More thefts suspected in an Arc home More than $8,000 could be missing from clients' accounts

'It may be a pattern'

Allegations prompt state to examine how agency handles funds

March 06, 1998|By Caitlin Francke | Caitlin Francke,SUN STAFF

State regulators are investigating new allegations of missing funds belonging to mentally disabled people cared for by The Arc of Howard County.

The state's Licensing and Certification Administration said yesterday the allegations involve more than $8,000 belonging to clients at an Arc home on Moving Waters Way in Columbia.

Carol Beatty, executive director of Howard's Arc, said she did not know about the investigation into the Moving Waters Way home but would fully cooperate with authorities.

Arc is the largest nonprofit source of services for the mentally handicapped in Howard County.

Carol Benner, director of the Licensing and Certification Administration, said her office recently received information about the possible missing funds. She did not provide details of the source of that information, but she said she is assembling a team to examine records of clients who lived at the home.

The new allegations go beyond the string of thefts of Arc clients' funds reported Monday in The Sun. That article said that 13 retarded people in Arc's care had been victimized by thefts in the past four years -- crimes committed by Arc employees or their relatives and friends.

In response to the story, Benner announced Monday that her office would do an on-site investigation to ensure Arc has procedures to protect clients' welfare.

Benner said yesterday the investigation of possible missing funds at Moving Waters Way includes Lisa Mae Burge, who formerly supervised the Columbia home.

Burge recently admitted stealing nearly $20,000 from four Arc clients, including a 71-year-old severely retarded man who has cerebral palsy and diabetes. In February, Burge was given a suspended sentence and was ordered to pay restitution and spend 90 days in home confinement.

"Our first impression was [that the thefts from Arc clients were] an isolated incident and now it looks like it may be a pattern," said Benner. "We don't know how widespread it is."

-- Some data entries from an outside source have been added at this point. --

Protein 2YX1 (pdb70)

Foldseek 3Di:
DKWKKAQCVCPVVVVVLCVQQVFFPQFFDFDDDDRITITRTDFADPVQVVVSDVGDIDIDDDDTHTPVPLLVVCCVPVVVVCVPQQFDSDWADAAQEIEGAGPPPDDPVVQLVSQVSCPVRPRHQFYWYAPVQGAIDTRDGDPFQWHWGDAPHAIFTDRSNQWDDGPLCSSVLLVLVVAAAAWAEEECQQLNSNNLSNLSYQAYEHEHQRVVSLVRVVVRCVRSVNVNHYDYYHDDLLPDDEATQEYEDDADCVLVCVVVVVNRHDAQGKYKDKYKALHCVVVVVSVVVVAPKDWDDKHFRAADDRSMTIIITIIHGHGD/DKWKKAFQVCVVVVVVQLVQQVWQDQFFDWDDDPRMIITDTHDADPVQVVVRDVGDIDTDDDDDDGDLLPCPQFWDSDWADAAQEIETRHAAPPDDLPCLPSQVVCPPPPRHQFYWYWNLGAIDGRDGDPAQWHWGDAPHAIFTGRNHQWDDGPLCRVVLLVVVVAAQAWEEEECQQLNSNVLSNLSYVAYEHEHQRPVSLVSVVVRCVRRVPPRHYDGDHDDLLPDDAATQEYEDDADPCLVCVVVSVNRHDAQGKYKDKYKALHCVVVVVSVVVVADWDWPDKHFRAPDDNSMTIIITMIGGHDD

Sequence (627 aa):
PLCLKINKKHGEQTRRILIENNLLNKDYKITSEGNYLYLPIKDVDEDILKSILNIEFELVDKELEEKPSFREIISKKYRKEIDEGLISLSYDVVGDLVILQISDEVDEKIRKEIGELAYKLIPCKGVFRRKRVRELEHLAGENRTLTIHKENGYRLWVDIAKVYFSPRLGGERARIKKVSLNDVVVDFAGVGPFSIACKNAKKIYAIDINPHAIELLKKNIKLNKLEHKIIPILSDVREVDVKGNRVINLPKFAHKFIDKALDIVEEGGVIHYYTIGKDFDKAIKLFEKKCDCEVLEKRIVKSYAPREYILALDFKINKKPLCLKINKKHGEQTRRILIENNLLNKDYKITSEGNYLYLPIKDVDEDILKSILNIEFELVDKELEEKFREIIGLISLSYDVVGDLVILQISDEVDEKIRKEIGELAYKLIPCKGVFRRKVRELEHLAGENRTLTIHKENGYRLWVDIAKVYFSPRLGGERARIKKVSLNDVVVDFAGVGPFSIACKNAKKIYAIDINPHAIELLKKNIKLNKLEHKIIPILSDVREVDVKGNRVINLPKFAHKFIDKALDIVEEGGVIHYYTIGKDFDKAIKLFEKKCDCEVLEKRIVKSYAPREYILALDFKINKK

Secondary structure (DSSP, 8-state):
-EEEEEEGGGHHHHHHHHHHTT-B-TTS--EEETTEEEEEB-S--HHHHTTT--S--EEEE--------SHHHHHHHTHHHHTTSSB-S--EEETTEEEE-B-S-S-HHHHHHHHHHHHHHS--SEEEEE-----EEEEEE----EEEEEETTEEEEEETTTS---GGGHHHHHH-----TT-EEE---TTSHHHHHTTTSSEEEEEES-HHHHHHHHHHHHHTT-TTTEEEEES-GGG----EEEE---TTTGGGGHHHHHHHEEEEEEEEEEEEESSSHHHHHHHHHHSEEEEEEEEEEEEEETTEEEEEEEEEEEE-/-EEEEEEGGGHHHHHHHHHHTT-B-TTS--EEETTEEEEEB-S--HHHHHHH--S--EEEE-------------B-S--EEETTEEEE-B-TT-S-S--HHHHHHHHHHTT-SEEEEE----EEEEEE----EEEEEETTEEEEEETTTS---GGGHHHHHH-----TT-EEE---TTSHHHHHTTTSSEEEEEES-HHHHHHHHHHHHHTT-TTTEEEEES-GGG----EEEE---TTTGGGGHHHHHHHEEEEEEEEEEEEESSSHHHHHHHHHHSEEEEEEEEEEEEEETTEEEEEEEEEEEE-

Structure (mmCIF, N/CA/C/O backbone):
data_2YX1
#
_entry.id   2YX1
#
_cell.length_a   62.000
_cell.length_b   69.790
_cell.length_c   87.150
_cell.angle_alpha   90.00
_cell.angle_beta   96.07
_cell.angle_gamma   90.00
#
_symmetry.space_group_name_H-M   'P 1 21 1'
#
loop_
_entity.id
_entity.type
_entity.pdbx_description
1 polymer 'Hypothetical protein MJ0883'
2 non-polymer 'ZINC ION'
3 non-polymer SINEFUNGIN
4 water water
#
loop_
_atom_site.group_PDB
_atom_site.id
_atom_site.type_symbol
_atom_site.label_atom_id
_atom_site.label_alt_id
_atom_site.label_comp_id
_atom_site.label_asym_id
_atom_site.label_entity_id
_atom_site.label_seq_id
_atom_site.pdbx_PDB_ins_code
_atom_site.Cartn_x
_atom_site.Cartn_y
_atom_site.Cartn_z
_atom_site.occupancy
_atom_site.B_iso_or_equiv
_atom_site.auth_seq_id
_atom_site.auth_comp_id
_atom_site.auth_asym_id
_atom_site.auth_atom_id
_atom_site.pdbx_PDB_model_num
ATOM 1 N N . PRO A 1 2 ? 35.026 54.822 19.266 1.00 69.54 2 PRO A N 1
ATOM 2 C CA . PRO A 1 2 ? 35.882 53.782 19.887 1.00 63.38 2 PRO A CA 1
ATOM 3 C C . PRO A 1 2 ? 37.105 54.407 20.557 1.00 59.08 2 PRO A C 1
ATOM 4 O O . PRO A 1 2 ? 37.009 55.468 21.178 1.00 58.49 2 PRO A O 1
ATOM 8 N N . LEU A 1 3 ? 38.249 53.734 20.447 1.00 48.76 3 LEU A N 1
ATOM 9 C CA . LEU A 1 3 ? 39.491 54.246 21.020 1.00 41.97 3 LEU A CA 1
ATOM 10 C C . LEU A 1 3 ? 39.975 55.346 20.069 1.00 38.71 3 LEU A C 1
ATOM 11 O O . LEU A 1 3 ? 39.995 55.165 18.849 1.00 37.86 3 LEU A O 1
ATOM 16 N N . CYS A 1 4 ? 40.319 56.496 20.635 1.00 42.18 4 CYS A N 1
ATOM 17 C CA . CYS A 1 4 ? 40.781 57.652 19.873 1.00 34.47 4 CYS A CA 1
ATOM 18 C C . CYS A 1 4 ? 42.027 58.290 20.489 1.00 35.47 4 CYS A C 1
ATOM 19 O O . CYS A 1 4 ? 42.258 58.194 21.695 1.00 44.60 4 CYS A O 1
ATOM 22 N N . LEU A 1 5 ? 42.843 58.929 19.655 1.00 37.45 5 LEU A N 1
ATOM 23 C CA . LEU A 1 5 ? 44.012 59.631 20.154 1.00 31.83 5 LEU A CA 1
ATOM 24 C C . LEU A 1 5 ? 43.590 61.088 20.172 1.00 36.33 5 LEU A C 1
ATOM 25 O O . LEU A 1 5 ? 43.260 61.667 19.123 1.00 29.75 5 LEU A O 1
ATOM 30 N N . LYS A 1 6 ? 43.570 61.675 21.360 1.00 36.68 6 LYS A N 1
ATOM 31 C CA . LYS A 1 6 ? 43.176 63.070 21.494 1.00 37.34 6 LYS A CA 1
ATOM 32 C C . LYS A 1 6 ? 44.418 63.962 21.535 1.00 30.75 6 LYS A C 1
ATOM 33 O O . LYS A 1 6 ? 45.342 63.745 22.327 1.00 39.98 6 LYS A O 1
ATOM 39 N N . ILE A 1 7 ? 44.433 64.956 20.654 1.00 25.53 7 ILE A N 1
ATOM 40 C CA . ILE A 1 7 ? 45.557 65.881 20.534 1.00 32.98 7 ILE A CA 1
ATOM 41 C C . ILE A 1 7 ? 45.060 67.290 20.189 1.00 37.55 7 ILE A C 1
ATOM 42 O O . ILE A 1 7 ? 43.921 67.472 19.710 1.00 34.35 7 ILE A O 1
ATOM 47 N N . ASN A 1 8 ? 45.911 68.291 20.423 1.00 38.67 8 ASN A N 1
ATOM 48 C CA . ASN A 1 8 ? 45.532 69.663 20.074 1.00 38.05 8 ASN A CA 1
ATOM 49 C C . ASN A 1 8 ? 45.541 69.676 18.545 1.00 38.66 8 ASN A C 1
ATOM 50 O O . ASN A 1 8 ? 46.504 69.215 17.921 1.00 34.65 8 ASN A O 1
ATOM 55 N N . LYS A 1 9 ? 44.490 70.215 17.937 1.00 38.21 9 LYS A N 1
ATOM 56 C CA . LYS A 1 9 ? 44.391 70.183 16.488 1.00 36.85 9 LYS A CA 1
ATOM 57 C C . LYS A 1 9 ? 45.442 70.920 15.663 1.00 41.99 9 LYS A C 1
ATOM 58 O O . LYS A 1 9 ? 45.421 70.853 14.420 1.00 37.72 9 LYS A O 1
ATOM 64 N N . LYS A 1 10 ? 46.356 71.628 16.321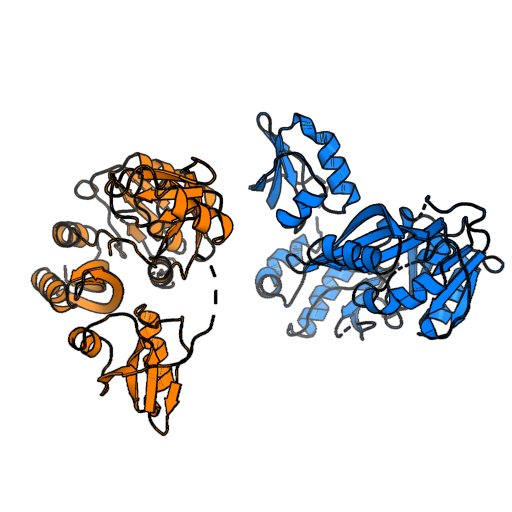 1.00 36.87 10 LYS A N 1
ATOM 65 C CA . LYS A 1 10 ? 47.398 72.322 15.571 1.00 38.06 10 LYS A CA 1
ATOM 66 C C . LYS A 1 10 ? 48.381 71.284 15.015 1.00 32.07 10 LYS A C 1
ATOM 67 O O . LYS A 1 10 ? 49.063 71.524 14.020 1.00 37.84 10 LYS A O 1
ATOM 73 N N . HIS A 1 11 ? 48.419 70.118 15.653 1.00 28.77 11 HIS A N 1
ATOM 74 C CA . HIS A 1 11 ? 49.296 69.026 15.244 1.00 31.55 11 HIS A CA 1
ATOM 75 C C . HIS A 1 11 ? 48.614 68.014 14.321 1.00 30.67 11 HIS A C 1
ATOM 76 O O . HIS A 1 11 ? 49.237 67.032 13.903 1.00 29.08 11 HIS A O 1
ATOM 83 N N . GLY A 1 12 ? 47.345 68.265 14.005 1.00 32.64 12 GLY A N 1
ATOM 84 C CA . GLY A 1 12 ? 46.548 67.386 13.159 1.00 30.39 12 GLY A CA 1
ATOM 85 C C . GLY A 1 12 ? 47.150 66.551 12.037 1.00 32.62 12 GLY A C 1
ATOM 86 O O . GLY A 1 12 ? 47.274 65.341 12.159 1.00 34.19 12 GLY A O 1
ATOM 87 N N . GLU A 1 13 ? 47.489 67.205 10.932 1.00 31.76 13 GLU A N 1
ATOM 88 C CA . GLU A 1 13 ? 48.056 66.560 9.756 1.00 26.47 13 GLU A CA 1
ATOM 89 C C . GLU A 1 13 ? 49.371 65.833 10.015 1.00 27.88 13 GLU A C 1
ATOM 90 O O . GLU A 1 13 ? 49.673 64.826 9.380 1.00 27.81 13 GLU A O 1
ATOM 96 N N . GLN A 1 14 ? 50.165 66.358 10.934 1.00 24.12 14 GLN A N 1
ATOM 97 C CA . GLN A 1 14 ? 51.438 65.745 11.243 1.00 32.92 14 GLN A CA 1
ATOM 98 C C . GLN A 1 14 ? 51.212 64.413 11.967 1.00 35.08 14 GLN A C 1
ATOM 99 O O . GLN A 1 14 ? 51.840 63.414 11.633 1.00 23.50 14 GLN A O 1
ATOM 105 N N . THR A 1 15 ? 50.312 64.422 12.953 1.00 31.49 15 THR A N 1
ATOM 106 C CA . THR A 1 15 ? 49.987 63.227 13.731 1.00 28.73 15 THR A CA 1
ATOM 107 C C . THR A 1 15 ? 49.305 62.164 12.852 1.00 28.30 15 THR A C 1
ATOM 108 O O . THR A 1 15 ? 49.587 60.980 12.978 1.00 20.88 15 THR A O 1
ATOM 112 N N . ARG A 1 16 ? 48.403 62.591 11.978 1.00 24.16 16 ARG A N 1
ATOM 113 C CA . ARG A 1 16 ? 47.699 61.673 11.093 1.00 23.08 16 ARG A CA 1
ATOM 114 C C . ARG A 1 16 ? 48.705 60.895 10.237 1.00 30.65 16 ARG A C 1
ATOM 115 O O . ARG A 1 16 ? 48.632 59.664 10.118 1.00 30.88 16 ARG A O 1
ATOM 123 N N . ARG A 1 17 ? 49.649 61.626 9.646 1.00 27.63 17 ARG A N 1
ATOM 124 C CA . ARG A 1 17 ? 50.683 61.025 8.821 1.00 22.74 17 ARG A CA 1
ATOM 125 C C . ARG A 1 17 ? 51.474 60.019 9.637 1.00 23.51 17 ARG A C 1
ATOM 126 O O . ARG A 1 17 ? 51.738 58.921 9.175 1.00 25.26 17 ARG A O 1
ATOM 134 N N . ILE A 1 18 ? 51.886 60.407 10.845 1.00 22.52 18 ILE A N 1
ATOM 135 C CA . ILE A 1 18 ? 52.661 59.478 11.671 1.00 20.32 18 ILE A CA 1
ATOM 136 C C . ILE A 1 18 ? 51.841 58.245 12.040 1.00 26.32 18 ILE A C 1
ATOM 137 O O . ILE A 1 18 ? 52.412 57.171 12.179 1.00 22.89 18 ILE A O 1
ATOM 142 N N . LEU A 1 19 ? 50.515 58.379 12.186 1.00 19.49 19 LEU A N 1
ATOM 143 C CA . LEU A 1 19 ? 49.705 57.202 12.545 1.00 27.02 19 LEU A CA 1
ATOM 144 C C . LEU A 1 19 ? 49.528 56.287 11.337 1.00 30.99 19 LEU A C 1
ATOM 145 O O . LEU A 1 19 ? 49.516 55.051 11.457 1.00 30.26 19 LEU A O 1
ATOM 150 N N . ILE A 1 20 ? 49.387 56.892 10.169 1.00 26.41 20 ILE A N 1
ATOM 151 C CA . ILE A 1 20 ? 49.251 56.111 8.962 1.00 27.80 20 ILE A CA 1
ATOM 152 C C . ILE A 1 20 ? 50.537 55.322 8.703 1.00 28.29 20 ILE A C 1
ATOM 153 O O . ILE A 1 20 ? 50.485 54.122 8.487 1.00 28.83 20 ILE A O 1
ATOM 158 N N . GLU A 1 21 ? 51.701 55.953 8.755 1.00 28.04 21 GLU A N 1
ATOM 159 C CA . GLU A 1 21 ? 52.885 55.158 8.499 1.00 30.31 21 GLU A CA 1
ATOM 160 C C . GLU A 1 21 ? 53.081 54.016 9.471 1.00 32.91 21 GLU A C 1
ATOM 161 O O . GLU A 1 21 ? 53.721 53.011 9.131 1.00 26.18 21 GLU A O 1
ATOM 167 N N . ASN A 1 22 ? 52.534 54.144 10.678 1.00 27.47 22 ASN A N 1
ATOM 168 C CA . ASN A 1 22 ? 52.678 53.065 11.646 1.00 30.56 22 ASN A CA 1
ATOM 169 C C . ASN A 1 22 ? 51.485 52.132 11.714 1.00 26.64 22 ASN A C 1
ATOM 170 O O . ASN A 1 22 ? 51.331 51.394 12.686 1.00 17.60 22 ASN A O 1
ATOM 175 N N . ASN A 1 23 ? 50.644 52.161 10.683 1.00 22.06 23 ASN A N 1
ATOM 176 C CA . ASN A 1 23 ? 49.482 51.279 10.622 1.00 22.68 23 ASN A CA 1
ATOM 177 C C . ASN A 1 23 ? 48.615 51.385 11.886 1.00 22.86 23 ASN A C 1
ATOM 178 O O . ASN A 1 23 ? 48.096 50.392 12.372 1.00 25.88 23 ASN A O 1
ATOM 183 N N . LEU A 1 24 ? 48.453 52.597 12.403 1.00 27.62 24 LEU A N 1
ATOM 184 C CA . LEU A 1 24 ? 47.676 52.815 13.623 1.00 22.25 24 LEU A CA 1
ATOM 185 C C . LEU A 1 24 ? 46.340 53.521 13.399 1.00 28.11 24 LEU A C 1
ATOM 186 O O . LEU A 1 24 ? 45.456 53.464 14.253 1.00 29.96 24 LEU A O 1
ATOM 191 N N . LEU A 1 25 ? 46.185 54.174 12.252 1.00 27.58 25 LEU A N 1
ATOM 192 C CA . LEU A 1 25 ? 44.944 54.877 11.945 1.00 33.84 25 LEU A CA 1
ATOM 193 C C . LEU A 1 25 ? 43.840 53.896 11.621 1.00 38.70 25 LEU A C 1
ATOM 194 O O . LEU A 1 25 ? 43.978 53.088 10.695 1.00 43.13 25 LEU A O 1
ATOM 199 N N . ASN A 1 26 ? 42.755 53.952 12.395 1.00 40.43 26 ASN A N 1
ATOM 200 C CA . ASN A 1 26 ? 41.593 53.093 12.164 1.00 45.05 26 ASN A CA 1
ATOM 201 C C . ASN A 1 26 ? 40.767 53.835 11.114 1.00 51.82 26 ASN A C 1
ATOM 202 O O . ASN A 1 26 ? 40.021 54.763 11.437 1.00 53.55 26 ASN A O 1
ATOM 207 N N . LYS A 1 27 ? 40.926 53.424 9.856 1.00 60.15 27 LYS A N 1
ATOM 208 C CA . LYS A 1 27 ? 40.265 54.057 8.715 1.00 63.03 27 LYS A CA 1
ATOM 209 C C . LYS A 1 27 ? 38.766 53.816 8.585 1.00 64.12 27 LYS A C 1
ATOM 210 O O . LYS A 1 27 ? 38.148 54.240 7.604 1.00 67.20 27 LYS A O 1
ATOM 216 N N . ASP A 1 28 ? 38.171 53.155 9.570 1.00 66.23 28 ASP A N 1
ATOM 217 C CA . ASP A 1 28 ? 36.740 52.885 9.514 1.00 67.67 28 ASP A CA 1
ATOM 218 C C . ASP A 1 28 ? 35.934 53.939 10.258 1.00 69.55 28 ASP A C 1
ATOM 219 O O . ASP A 1 28 ? 34.729 53.791 10.476 1.00 73.01 28 ASP A O 1
ATOM 224 N N . TYR A 1 29 ? 36.605 55.010 10.651 1.00 66.48 29 TYR A N 1
ATOM 225 C CA . TYR A 1 29 ? 35.936 56.083 11.351 1.00 64.48 29 TYR A CA 1
ATOM 226 C C . TYR A 1 29 ? 36.365 57.427 10.817 1.00 63.90 29 TYR A C 1
ATOM 227 O O . TYR A 1 29 ? 37.309 57.523 10.039 1.00 63.31 29 TYR A O 1
ATOM 236 N N . LYS A 1 30 ? 35.649 58.469 11.214 1.00 61.24 30 LYS A N 1
ATOM 237 C CA . LYS A 1 30 ? 35.976 59.795 10.749 1.00 60.67 30 LYS A CA 1
ATOM 238 C C . LYS A 1 30 ? 36.736 60.572 11.797 1.00 61.25 30 LYS A C 1
ATOM 239 O O . LYS A 1 30 ? 36.255 60.774 12.914 1.00 62.19 30 LYS A O 1
ATOM 245 N N . ILE A 1 31 ? 37.946 60.976 11.440 1.00 56.77 31 ILE A N 1
ATOM 246 C CA . ILE A 1 31 ? 38.745 61.793 12.325 1.00 48.83 31 ILE A CA 1
ATOM 247 C C . ILE A 1 31 ? 37.811 62.968 12.553 1.00 54.61 31 ILE A C 1
ATOM 248 O O . ILE A 1 31 ? 37.345 63.577 11.590 1.00 55.62 31 ILE A O 1
ATOM 253 N N . THR A 1 32 ? 37.515 63.275 13.812 1.00 53.70 32 THR A N 1
ATOM 254 C CA . THR A 1 32 ? 36.616 64.375 14.113 1.00 53.41 32 THR A CA 1
ATOM 255 C C . THR A 1 32 ? 37.247 65.473 14.955 1.00 55.48 32 THR A C 1
ATOM 256 O O . THR A 1 32 ? 38.035 65.224 15.868 1.00 53.35 32 THR A O 1
ATOM 260 N N . SER A 1 33 ? 36.883 66.703 14.620 1.00 56.93 33 SER A N 1
ATOM 261 C CA . SER A 1 33 ? 37.390 67.875 15.302 1.00 58.65 33 SER A CA 1
ATOM 262 C C . SER A 1 33 ? 36.296 68.505 16.127 1.00 60.64 33 SER A C 1
ATOM 263 O O . SER A 1 33 ? 35.221 68.832 15.621 1.00 65.51 33 SER A O 1
ATOM 266 N N . GLU A 1 34 ? 36.579 68.654 17.409 1.00 58.79 34 GLU A N 1
ATOM 267 C CA . GLU A 1 34 ? 35.645 69.262 18.326 1.00 62.63 34 GLU A CA 1
ATOM 268 C C . GLU A 1 34 ? 36.389 70.277 19.174 1.00 61.41 34 GLU A C 1
ATOM 269 O O . GLU A 1 34 ? 37.301 69.937 19.930 1.00 57.79 34 GLU A O 1
ATOM 275 N N . GLY A 1 35 ? 35.986 71.535 19.045 1.00 61.52 35 GLY A N 1
ATOM 276 C CA . GLY A 1 35 ? 36.645 72.580 19.794 1.00 61.18 35 GLY A CA 1
ATOM 277 C C . GLY A 1 35 ? 37.995 72.715 19.151 1.00 59.10 35 GLY A C 1
ATOM 278 O O . GLY A 1 35 ? 38.086 72.781 17.919 1.00 64.42 35 GLY A O 1
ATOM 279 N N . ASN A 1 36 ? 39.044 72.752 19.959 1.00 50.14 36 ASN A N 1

If the investigation turns up possible criminal activity, Benner said she will refer the case to law enforcement authorities.

Burge's attorney, Linda Ostovitz, did not return calls seeking comment. Burge could not be located for comment.

Benner said her investigation will encompass how all clients' money is handled, not just those at Moving Waters Way. Arc has 93 people in residential programs and receives most of its funding from the state.

Most clients receive government funds for living expenses, as well as paychecks from jobs. Clients keep that money in in-house accounts or personal bank accounts in the community.

Beatty said Burge was house counselor for the home for about three years before being promoted to a supervisory position in 1995. Burge admitted stealing nearly $20,000 between August 1996 and February 1997.

Beatty said that The Arc had turned over all the records from Moving Waters Way to the attorney general's office two years ago as part of a different investigation, and no charges had resulted.

"We turned it all over to them," Beatty said. "They had the information."

Assistant Attorney General Catherine Schuster Pascale challenged Beatty's implication that her office had found no problems at Moving Waters Way. But she could not say whether Burge is being or has been criminally investigated in connection with the possible missing funds.

Arc officials say they have tightened their policies and procedures in the wake of the thefts.

Former Arc employees said rumors had circulated for months about missing money from the Moving Waters Way home. Linda O'Dell, a former administrative assistant for the residential program, said she warned Arc officials about the situation -- which Arc denies.

Benner said thefts can happen in the best of programs.

"What's important is that you get in there and identify it" so it does not happen again, Benner said. "It looks like this may be a systemic problem."